Description of the task -> For the entries below, the expected answer is the line with "ATOM 43 O O", the line with "ATOM 54 O O", and every line between them, exactly as written, and nothing more.

Given data Block Start

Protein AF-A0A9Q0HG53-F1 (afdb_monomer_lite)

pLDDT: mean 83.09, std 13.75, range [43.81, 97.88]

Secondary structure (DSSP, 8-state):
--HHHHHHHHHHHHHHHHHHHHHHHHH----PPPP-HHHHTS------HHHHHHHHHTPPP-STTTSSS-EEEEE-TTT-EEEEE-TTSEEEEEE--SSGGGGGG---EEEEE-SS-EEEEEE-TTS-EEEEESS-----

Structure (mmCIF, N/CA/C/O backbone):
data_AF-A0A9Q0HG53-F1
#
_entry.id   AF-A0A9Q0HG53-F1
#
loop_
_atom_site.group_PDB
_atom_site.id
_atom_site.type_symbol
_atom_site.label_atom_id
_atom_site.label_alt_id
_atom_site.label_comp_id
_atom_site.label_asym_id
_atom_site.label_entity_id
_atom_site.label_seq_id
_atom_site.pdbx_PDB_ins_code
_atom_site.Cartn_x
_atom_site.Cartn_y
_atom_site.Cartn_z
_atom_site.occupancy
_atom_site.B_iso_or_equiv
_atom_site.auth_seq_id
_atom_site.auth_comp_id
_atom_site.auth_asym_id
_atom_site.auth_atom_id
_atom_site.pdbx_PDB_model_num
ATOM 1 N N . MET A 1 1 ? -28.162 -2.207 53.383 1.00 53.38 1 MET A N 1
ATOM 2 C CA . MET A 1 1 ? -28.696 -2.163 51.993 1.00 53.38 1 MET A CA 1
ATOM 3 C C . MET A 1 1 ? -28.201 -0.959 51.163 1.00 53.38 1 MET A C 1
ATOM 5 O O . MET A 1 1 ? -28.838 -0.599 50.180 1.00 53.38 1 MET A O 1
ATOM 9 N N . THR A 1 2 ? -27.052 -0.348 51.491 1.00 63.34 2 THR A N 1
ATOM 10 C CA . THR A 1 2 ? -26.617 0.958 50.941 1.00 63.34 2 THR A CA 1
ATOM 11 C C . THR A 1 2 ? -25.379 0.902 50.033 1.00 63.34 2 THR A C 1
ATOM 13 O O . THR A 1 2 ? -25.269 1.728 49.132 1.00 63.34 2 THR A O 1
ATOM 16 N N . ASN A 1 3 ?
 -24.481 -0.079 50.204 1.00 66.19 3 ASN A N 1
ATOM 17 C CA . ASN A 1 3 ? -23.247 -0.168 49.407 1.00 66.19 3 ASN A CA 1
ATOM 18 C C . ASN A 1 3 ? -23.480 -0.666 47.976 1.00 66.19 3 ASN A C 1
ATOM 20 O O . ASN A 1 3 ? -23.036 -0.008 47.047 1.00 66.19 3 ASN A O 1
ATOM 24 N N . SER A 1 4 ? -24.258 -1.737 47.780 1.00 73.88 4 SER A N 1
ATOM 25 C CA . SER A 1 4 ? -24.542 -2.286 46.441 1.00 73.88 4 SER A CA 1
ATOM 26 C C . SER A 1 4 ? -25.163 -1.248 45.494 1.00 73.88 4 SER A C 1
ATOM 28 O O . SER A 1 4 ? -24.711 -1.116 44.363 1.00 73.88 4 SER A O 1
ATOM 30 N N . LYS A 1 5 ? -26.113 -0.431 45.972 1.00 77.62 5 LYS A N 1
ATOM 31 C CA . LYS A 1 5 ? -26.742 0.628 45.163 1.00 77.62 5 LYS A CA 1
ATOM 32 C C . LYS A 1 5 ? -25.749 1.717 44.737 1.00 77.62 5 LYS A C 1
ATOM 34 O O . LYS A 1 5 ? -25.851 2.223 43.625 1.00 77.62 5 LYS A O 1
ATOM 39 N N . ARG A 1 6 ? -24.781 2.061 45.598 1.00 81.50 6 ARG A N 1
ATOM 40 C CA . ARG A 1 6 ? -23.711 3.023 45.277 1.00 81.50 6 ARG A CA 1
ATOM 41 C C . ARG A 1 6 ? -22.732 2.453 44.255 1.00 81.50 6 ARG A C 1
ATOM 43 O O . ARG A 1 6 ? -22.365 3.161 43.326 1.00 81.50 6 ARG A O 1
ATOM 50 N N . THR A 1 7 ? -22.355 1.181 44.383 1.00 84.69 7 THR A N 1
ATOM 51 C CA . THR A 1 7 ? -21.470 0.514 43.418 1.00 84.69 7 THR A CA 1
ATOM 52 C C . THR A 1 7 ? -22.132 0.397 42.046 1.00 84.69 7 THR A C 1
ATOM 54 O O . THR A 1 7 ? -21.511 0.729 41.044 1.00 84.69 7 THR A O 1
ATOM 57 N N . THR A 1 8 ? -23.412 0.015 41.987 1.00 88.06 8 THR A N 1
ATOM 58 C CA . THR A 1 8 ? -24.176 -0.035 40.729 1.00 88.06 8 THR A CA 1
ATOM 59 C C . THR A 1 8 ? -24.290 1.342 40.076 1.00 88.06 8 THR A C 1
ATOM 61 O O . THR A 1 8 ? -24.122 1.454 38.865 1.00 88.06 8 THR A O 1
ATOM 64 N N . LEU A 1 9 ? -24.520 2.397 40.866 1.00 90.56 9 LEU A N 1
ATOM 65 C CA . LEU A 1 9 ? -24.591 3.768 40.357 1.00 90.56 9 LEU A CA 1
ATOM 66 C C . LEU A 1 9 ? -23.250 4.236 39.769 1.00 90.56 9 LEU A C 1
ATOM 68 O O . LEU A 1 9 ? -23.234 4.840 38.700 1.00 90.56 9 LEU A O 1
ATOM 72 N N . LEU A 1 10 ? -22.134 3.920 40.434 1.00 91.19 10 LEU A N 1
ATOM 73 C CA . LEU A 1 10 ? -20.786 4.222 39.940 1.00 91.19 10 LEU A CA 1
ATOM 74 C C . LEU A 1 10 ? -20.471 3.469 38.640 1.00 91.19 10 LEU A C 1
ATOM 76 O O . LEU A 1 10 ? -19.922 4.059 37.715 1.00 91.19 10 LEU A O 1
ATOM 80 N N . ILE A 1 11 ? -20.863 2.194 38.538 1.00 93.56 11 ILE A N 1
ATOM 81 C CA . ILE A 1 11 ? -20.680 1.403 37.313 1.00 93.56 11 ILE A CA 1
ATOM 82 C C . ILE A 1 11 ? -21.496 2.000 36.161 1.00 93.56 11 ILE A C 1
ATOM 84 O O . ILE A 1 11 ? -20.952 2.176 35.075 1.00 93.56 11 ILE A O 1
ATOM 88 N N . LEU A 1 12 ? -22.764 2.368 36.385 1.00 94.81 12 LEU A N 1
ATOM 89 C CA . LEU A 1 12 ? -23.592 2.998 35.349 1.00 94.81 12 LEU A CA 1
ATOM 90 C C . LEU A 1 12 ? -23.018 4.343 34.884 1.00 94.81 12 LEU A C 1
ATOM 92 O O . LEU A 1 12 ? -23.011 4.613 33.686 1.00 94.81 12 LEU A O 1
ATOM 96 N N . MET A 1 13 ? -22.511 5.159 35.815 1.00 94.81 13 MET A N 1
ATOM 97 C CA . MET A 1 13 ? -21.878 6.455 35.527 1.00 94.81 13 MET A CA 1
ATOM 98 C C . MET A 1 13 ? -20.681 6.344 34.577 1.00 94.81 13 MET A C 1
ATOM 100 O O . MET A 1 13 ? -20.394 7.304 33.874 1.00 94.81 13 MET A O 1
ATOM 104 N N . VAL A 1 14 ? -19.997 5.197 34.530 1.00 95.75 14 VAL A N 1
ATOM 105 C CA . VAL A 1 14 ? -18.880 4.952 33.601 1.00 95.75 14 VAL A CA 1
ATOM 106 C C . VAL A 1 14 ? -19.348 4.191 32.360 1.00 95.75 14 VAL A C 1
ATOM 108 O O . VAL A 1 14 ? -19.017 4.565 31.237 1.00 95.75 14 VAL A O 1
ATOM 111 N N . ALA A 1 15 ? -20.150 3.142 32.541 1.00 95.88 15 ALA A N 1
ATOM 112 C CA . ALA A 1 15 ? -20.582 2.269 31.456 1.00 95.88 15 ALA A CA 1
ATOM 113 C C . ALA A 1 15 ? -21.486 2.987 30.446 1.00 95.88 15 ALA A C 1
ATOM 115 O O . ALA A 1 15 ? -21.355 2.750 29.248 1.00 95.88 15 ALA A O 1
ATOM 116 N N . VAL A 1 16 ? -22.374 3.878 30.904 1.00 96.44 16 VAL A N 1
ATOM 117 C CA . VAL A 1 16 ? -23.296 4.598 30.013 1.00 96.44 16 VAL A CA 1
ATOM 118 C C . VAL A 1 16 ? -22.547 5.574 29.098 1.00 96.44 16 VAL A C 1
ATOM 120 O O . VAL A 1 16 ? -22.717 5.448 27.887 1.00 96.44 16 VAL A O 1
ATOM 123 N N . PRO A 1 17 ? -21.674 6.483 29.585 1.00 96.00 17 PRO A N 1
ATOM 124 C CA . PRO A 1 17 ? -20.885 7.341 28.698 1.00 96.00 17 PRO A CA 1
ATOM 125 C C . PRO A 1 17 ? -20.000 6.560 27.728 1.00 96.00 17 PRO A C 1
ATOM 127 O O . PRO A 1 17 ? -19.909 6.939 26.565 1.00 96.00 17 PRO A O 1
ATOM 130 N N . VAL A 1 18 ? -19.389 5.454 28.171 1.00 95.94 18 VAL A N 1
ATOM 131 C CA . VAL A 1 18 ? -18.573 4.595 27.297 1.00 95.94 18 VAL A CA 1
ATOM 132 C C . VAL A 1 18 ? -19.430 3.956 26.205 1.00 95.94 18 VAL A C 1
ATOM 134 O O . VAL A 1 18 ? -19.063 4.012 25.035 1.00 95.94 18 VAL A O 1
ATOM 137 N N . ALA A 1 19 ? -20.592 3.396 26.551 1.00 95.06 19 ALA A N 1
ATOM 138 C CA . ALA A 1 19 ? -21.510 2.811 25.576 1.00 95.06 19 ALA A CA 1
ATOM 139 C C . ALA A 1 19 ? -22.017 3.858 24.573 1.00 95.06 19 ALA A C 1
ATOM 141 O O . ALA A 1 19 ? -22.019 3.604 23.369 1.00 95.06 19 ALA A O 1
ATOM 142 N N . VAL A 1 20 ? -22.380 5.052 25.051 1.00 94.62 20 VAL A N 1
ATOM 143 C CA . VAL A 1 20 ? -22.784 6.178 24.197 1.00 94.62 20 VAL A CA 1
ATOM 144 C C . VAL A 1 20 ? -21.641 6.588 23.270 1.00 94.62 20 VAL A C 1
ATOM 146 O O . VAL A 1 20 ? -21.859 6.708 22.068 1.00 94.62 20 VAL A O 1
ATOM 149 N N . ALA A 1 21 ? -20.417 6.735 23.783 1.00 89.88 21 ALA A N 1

Given data Block End

Completed task ->
ATOM 43 O O . ARG A 1 6 ? -22.365 3.161 43.326 1.00 81.50 6 ARG A O 1
ATOM 50 N N . THR A 1 7 ? -22.355 1.181 44.383 1.00 84.69 7 THR A N 1
ATOM 51 C CA . THR A 1 7 ? -21.470 0.514 43.418 1.00 84.69 7 THR A CA 1
ATOM 52 C C . THR A 1 7 ? -22.132 0.397 42.046 1.00 84.69 7 THR A C 1
ATOM 54 O O . THR A 1 7 ? -21.511 0.729 41.044 1.00 84.69 7 THR A O 1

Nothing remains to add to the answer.